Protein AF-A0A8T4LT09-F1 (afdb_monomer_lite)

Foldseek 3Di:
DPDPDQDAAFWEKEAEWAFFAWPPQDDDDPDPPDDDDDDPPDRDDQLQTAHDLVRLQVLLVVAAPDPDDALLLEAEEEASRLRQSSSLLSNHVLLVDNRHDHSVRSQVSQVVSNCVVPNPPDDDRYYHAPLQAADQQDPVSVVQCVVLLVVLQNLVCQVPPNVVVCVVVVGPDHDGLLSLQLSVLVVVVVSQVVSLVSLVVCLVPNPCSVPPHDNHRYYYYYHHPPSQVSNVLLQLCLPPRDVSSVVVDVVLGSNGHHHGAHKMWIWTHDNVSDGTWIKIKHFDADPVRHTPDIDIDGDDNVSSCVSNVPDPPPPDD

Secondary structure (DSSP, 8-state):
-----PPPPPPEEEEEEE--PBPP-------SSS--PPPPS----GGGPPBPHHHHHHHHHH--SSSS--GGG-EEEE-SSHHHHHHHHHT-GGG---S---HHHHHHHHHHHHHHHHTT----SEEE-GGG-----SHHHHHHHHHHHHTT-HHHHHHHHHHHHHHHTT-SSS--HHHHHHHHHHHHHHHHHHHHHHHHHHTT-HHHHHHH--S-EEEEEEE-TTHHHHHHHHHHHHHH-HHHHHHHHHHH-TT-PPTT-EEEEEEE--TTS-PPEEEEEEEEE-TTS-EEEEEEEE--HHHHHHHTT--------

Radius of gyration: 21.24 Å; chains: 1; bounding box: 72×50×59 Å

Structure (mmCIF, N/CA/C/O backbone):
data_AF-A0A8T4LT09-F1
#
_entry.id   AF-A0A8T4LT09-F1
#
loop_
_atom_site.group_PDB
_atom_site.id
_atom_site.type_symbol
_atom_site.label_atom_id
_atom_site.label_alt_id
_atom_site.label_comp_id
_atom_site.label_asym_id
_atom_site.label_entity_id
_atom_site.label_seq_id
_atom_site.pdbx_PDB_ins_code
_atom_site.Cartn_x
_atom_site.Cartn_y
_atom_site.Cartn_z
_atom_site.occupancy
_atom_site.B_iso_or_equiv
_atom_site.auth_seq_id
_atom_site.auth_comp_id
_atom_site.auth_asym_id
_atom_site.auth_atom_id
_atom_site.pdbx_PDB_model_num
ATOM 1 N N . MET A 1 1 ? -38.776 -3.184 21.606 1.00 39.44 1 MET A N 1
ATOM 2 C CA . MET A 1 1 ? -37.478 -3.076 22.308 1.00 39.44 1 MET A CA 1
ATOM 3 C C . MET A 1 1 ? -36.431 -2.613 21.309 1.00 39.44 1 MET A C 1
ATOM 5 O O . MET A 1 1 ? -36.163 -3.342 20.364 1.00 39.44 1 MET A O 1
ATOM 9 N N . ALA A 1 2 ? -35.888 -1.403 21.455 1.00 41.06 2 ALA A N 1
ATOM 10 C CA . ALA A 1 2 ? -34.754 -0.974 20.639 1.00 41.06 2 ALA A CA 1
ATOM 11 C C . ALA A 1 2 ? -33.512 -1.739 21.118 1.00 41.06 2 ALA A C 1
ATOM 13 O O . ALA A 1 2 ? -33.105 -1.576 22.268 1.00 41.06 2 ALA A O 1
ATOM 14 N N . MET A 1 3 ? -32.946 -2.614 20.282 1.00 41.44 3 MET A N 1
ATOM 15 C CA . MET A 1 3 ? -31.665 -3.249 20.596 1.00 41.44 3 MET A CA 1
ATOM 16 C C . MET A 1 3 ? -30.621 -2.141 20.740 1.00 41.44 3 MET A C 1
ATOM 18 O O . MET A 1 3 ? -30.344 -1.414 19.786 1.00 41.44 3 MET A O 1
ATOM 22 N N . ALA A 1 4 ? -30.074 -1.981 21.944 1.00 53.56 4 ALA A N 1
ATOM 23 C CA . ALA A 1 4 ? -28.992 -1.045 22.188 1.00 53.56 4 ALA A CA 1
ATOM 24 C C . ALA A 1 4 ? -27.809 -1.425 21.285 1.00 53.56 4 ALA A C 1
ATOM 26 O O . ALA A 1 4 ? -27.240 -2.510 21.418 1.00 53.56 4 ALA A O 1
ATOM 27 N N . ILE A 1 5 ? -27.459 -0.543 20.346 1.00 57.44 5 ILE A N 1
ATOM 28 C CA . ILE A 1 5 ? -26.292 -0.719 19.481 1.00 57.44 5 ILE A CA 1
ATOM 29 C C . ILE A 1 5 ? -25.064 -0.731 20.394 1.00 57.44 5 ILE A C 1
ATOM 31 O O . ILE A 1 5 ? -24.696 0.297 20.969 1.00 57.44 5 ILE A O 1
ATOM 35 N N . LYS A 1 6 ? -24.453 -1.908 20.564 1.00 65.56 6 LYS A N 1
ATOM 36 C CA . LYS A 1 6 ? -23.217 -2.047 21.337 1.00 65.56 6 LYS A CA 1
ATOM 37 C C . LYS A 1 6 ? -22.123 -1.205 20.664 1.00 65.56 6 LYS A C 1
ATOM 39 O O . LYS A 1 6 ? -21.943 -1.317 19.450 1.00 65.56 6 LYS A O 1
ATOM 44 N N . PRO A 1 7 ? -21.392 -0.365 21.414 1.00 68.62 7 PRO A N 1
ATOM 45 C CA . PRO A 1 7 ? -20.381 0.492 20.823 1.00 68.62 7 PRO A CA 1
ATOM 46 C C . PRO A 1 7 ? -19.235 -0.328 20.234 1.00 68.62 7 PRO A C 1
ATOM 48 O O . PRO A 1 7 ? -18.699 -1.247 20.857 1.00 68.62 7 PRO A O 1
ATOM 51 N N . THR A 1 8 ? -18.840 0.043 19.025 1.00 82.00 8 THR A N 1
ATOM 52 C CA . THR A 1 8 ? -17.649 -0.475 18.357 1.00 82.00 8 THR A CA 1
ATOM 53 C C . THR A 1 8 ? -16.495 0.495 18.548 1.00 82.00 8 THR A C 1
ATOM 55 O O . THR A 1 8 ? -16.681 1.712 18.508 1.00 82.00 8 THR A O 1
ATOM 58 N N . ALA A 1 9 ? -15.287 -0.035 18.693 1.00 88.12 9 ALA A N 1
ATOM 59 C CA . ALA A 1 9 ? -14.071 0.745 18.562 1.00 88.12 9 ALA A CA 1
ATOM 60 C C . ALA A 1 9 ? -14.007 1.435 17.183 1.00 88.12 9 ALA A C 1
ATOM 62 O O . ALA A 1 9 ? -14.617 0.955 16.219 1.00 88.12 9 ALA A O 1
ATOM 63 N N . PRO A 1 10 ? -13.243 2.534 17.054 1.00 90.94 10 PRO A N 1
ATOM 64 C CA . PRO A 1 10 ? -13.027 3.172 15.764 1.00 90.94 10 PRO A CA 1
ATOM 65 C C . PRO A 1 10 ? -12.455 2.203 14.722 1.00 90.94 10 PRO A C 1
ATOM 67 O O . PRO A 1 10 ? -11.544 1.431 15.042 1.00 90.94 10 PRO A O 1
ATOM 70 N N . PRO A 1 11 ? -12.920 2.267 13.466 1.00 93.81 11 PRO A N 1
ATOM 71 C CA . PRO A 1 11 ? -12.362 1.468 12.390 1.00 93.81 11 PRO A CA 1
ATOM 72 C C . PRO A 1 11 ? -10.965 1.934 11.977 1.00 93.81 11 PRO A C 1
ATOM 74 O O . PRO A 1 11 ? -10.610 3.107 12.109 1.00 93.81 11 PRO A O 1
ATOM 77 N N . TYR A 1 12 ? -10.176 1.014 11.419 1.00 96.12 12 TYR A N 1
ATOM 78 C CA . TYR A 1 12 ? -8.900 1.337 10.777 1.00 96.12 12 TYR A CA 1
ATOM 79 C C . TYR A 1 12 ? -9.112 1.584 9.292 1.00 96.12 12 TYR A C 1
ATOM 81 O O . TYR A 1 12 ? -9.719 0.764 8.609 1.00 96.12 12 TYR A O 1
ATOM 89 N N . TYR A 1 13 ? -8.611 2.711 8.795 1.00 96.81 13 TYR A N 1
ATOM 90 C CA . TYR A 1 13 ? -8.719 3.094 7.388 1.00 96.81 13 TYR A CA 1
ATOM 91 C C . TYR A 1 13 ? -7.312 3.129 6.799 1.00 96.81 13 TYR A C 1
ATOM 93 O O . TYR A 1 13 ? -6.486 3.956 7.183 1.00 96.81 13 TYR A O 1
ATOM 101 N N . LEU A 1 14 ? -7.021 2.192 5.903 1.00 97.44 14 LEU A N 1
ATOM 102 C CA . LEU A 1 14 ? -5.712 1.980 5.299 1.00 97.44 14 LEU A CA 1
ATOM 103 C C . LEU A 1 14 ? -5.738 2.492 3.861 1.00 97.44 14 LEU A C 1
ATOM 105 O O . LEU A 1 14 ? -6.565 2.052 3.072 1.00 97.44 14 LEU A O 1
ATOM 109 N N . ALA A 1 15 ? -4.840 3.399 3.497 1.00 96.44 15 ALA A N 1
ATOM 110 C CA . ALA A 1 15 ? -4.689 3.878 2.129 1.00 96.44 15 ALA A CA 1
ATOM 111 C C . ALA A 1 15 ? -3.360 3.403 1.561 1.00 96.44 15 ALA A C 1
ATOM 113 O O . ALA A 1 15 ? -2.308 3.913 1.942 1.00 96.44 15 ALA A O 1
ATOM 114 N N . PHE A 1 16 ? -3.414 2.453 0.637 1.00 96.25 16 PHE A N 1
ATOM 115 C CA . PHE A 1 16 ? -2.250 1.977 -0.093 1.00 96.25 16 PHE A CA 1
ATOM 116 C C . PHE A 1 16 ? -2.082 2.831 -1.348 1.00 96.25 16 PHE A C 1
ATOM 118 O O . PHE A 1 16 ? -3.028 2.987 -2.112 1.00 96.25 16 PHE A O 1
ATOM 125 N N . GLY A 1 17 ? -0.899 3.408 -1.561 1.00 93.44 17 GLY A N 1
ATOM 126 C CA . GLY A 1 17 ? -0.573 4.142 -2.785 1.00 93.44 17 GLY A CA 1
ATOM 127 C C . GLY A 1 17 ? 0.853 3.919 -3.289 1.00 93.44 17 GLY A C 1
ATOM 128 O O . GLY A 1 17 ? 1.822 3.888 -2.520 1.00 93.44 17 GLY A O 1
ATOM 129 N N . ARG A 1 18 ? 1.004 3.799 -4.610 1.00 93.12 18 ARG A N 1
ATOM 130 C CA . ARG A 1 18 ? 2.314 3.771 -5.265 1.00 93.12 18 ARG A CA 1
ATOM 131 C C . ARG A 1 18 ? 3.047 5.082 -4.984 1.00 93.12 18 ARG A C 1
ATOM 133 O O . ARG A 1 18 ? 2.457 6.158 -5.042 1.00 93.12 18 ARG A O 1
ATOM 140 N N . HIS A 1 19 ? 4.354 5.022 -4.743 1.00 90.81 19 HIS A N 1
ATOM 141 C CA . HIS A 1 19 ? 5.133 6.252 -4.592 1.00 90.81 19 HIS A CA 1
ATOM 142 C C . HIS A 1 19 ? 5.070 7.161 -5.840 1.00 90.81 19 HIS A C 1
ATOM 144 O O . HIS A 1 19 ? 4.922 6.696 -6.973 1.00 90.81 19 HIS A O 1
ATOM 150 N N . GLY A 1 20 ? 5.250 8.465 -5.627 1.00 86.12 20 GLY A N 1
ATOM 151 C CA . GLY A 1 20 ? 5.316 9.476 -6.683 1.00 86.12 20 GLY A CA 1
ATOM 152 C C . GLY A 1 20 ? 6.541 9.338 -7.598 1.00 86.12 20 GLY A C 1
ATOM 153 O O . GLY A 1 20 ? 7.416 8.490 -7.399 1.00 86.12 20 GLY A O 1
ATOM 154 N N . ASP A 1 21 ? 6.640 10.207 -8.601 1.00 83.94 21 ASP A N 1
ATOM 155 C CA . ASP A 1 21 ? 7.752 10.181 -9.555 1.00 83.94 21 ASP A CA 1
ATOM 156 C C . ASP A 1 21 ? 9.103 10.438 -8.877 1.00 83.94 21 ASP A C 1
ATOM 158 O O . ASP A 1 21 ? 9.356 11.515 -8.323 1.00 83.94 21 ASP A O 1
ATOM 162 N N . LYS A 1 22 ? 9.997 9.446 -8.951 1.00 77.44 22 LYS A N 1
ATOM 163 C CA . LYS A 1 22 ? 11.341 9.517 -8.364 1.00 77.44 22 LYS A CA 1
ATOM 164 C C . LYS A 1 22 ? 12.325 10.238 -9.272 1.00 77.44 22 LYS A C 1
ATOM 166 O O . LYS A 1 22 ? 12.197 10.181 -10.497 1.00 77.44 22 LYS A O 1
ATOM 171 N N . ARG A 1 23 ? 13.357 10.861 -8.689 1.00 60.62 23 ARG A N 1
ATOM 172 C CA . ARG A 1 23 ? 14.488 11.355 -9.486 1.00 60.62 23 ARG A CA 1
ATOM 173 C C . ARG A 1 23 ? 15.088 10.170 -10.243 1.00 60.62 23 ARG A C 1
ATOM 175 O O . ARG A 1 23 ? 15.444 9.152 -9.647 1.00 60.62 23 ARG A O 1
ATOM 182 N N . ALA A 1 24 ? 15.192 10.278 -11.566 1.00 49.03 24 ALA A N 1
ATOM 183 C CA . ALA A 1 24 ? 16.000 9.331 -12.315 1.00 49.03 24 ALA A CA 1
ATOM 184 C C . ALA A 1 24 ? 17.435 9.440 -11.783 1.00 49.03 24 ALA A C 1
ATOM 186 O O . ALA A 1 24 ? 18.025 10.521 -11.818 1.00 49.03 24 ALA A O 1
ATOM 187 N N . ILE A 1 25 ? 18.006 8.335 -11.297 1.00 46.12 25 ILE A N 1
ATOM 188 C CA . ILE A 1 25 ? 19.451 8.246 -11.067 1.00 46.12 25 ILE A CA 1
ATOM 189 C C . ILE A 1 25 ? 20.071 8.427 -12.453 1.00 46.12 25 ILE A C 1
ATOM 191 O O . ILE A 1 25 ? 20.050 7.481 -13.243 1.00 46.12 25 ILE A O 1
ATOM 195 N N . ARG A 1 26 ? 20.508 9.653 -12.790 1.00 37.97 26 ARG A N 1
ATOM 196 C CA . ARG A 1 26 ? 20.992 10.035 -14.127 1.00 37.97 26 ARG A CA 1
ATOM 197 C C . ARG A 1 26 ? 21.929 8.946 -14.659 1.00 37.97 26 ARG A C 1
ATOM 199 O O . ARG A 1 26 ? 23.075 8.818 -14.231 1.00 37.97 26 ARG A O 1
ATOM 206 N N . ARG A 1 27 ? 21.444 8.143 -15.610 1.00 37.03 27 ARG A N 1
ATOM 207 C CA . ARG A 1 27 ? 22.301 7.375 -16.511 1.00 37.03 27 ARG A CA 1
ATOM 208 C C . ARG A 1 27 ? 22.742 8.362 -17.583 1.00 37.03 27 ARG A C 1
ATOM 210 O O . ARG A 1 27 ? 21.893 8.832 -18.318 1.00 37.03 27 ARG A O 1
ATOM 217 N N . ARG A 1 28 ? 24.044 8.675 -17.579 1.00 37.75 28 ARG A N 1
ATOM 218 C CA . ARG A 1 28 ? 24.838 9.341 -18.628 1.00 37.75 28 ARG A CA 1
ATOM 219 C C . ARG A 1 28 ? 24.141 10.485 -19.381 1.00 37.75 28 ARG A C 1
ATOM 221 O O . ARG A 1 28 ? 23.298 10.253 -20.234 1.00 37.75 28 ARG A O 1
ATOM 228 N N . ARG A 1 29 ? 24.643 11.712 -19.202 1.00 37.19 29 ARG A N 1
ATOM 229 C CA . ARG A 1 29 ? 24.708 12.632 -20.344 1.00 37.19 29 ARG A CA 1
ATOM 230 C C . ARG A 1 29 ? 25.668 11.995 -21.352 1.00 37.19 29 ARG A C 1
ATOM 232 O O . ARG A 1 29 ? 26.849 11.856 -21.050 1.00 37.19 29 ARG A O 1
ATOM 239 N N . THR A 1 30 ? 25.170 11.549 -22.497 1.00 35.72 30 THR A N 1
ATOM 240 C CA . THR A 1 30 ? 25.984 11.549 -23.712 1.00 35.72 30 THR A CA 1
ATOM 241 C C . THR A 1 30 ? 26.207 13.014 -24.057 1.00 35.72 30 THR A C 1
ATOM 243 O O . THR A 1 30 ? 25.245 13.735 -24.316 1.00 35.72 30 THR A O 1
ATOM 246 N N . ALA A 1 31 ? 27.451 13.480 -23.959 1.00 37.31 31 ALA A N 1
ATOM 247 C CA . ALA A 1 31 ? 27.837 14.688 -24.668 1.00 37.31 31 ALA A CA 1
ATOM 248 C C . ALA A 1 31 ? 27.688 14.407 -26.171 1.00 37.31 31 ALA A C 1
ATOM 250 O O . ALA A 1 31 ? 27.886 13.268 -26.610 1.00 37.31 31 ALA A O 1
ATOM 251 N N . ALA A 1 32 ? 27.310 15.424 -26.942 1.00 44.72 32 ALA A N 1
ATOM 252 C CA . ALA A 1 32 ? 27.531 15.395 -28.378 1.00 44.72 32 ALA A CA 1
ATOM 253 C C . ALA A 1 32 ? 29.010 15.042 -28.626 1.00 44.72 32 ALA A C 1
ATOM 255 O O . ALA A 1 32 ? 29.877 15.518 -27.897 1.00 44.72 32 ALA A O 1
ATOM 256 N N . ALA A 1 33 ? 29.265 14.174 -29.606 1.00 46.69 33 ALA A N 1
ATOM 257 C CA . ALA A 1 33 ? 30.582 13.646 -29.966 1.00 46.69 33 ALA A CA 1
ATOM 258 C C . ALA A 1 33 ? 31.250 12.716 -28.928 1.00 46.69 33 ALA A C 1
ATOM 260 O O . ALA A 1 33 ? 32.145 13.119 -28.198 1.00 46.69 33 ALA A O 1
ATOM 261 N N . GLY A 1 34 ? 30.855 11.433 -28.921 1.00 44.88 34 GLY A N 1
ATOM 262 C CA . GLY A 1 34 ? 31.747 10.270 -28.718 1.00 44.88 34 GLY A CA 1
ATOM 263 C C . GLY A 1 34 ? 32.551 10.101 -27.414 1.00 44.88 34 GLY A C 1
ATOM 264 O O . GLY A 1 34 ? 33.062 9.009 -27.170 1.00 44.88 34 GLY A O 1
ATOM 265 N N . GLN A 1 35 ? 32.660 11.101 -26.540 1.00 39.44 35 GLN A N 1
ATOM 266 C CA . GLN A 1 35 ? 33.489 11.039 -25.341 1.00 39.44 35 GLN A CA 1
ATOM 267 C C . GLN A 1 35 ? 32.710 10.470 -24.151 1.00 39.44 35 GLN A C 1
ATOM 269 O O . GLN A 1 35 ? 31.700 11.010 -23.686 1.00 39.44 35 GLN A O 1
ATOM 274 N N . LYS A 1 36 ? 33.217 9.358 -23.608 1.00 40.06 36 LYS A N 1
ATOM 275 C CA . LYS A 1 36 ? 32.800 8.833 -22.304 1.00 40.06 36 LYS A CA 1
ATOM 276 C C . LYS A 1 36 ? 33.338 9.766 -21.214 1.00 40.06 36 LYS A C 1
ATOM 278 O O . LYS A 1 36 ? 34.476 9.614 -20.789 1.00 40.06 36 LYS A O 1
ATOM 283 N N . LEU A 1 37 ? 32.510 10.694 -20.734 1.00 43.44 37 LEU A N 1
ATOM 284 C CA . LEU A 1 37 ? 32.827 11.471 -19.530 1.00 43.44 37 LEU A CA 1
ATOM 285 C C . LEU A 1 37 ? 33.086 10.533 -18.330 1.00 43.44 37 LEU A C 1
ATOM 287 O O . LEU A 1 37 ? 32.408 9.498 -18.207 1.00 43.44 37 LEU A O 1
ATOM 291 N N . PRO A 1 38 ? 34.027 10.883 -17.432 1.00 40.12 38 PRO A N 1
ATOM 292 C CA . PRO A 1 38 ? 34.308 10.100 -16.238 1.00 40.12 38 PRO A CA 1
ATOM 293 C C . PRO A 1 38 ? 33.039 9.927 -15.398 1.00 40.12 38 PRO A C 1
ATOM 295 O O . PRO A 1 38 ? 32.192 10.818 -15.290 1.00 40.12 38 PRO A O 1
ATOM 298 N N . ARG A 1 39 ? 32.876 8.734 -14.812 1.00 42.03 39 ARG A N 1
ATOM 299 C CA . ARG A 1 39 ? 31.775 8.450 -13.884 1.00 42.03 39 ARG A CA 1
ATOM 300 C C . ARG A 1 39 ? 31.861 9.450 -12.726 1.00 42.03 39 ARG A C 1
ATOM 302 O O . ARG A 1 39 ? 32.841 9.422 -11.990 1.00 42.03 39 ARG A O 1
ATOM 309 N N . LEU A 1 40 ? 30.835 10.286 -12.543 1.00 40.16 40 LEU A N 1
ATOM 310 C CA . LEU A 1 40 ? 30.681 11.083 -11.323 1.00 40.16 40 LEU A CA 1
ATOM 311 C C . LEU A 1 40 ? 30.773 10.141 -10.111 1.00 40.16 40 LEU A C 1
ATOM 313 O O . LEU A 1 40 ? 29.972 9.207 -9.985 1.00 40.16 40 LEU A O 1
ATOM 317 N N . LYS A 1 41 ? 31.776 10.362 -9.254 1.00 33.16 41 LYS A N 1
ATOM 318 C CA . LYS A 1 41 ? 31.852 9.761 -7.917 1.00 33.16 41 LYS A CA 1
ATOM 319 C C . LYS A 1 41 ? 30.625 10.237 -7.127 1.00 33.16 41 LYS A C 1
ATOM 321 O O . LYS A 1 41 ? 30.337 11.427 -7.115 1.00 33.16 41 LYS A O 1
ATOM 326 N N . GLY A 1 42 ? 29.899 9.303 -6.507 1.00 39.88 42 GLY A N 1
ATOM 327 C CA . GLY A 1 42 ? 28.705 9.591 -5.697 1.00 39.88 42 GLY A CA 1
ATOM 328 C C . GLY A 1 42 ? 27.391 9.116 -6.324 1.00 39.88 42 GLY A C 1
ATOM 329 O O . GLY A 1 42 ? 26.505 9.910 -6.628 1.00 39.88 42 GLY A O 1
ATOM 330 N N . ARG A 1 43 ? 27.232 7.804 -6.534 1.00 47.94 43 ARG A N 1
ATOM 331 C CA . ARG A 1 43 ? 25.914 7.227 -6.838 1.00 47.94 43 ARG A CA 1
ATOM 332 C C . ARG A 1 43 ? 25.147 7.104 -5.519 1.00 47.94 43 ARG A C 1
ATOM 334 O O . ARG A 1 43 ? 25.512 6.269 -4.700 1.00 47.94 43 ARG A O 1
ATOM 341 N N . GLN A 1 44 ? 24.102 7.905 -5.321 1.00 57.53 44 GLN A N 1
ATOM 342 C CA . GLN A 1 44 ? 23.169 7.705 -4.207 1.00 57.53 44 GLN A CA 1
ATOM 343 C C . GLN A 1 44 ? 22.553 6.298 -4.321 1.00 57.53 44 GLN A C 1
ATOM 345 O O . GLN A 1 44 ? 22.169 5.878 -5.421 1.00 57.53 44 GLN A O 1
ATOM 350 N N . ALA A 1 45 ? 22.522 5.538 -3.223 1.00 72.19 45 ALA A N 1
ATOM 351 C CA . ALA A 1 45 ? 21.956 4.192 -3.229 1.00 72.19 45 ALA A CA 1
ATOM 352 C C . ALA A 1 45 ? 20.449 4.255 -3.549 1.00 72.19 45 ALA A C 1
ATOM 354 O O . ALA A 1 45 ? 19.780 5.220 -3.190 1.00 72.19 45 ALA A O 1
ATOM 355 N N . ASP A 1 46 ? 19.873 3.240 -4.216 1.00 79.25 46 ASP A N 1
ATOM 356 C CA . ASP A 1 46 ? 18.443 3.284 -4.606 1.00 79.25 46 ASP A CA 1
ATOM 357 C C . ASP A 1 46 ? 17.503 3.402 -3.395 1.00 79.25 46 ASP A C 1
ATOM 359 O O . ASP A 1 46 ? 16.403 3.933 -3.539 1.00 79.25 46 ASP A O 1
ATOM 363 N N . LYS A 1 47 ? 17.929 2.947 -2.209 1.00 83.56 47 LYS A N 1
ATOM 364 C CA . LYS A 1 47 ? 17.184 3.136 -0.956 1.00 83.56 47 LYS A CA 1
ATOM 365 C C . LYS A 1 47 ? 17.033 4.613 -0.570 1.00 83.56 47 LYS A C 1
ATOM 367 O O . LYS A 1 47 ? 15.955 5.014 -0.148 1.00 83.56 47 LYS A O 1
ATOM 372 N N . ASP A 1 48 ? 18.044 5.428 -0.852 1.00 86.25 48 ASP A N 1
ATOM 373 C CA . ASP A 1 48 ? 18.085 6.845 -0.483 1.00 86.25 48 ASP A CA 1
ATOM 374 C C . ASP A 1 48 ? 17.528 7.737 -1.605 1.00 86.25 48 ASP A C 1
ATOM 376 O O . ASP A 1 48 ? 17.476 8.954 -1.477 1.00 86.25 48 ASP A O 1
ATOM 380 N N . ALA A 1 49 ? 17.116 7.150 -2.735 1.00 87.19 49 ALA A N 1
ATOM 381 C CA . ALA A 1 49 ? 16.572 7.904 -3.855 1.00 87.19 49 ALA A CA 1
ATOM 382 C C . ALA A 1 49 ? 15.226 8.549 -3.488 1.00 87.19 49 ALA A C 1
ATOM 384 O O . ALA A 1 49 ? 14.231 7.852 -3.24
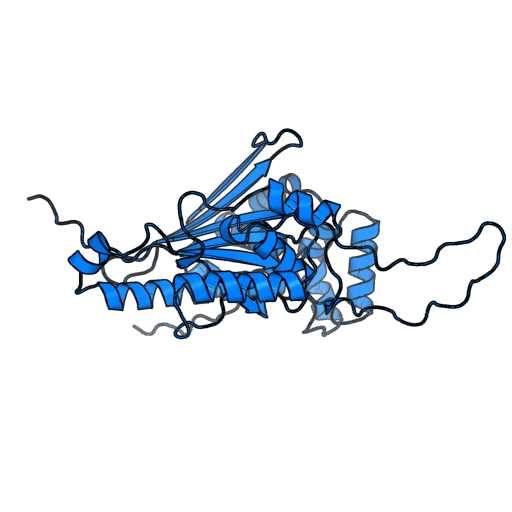5 1.00 87.19 49 ALA A O 1
ATOM 385 N N . GLU A 1 50 ? 15.211 9.877 -3.538 1.00 90.94 50 GLU A N 1
ATOM 386 C CA . GLU A 1 50 ? 14.064 10.728 -3.234 1.00 90.94 50 GLU A CA 1
ATOM 387 C C . GLU A 1 50 ? 13.130 10.970 -4.435 1.00 90.94 50 GLU A C 1
ATOM 389 O O . GLU A 1 50 ? 13.437 10.682 -5.605 1.00 90.94 50 GLU A O 1
ATOM 394 N N . LEU A 1 51 ? 11.959 11.533 -4.137 1.00 89.69 51 LEU A N 1
ATOM 395 C CA . LEU A 1 51 ? 11.033 12.056 -5.131 1.00 89.69 51 LEU A CA 1
ATOM 396 C C . LEU A 1 51 ? 11.635 13.236 -5.912 1.00 89.69 51 LEU A C 1
ATOM 398 O O . LEU A 1 51 ? 12.511 13.974 -5.459 1.00 89.69 51 LEU A O 1
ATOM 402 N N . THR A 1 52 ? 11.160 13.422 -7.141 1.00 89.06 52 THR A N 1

◆ Task prompt
Look above for the line with "ATOM 364 C CA"; retype exactly that line, every line after it up to the line with "ATOM 380 N N", and that line too, nothing else.

◆ Exercise output
ATOM 364 C CA . LYS A 1 47 ? 17.184 3.136 -0.956 1.00 83.56 47 LYS A CA 1
ATOM 365 C C . LYS A 1 47 ? 17.033 4.613 -0.570 1.00 83.56 47 LYS A C 1
ATOM 367 O O . LYS A 1 47 ? 15.955 5.014 -0.148 1.00 83.56 47 LYS A O 1
ATOM 372 N N . ASP A 1 48 ? 18.044 5.428 -0.852 1.00 86.25 48 ASP A N 1
ATOM 373 C CA . ASP A 1 48 ? 18.085 6.845 -0.483 1.00 86.25 48 ASP A CA 1
ATOM 374 C C . ASP A 1 48 ? 17.528 7.737 -1.605 1.00 86.25 48 ASP A C 1
ATOM 376 O O . ASP A 1 48 ? 17.476 8.954 -1.477 1.00 86.25 48 ASP A O 1
ATOM 380 N N . ALA A 1 49 ? 17.116 7.150 -2.735 1.00 87.19 49 ALA A N 1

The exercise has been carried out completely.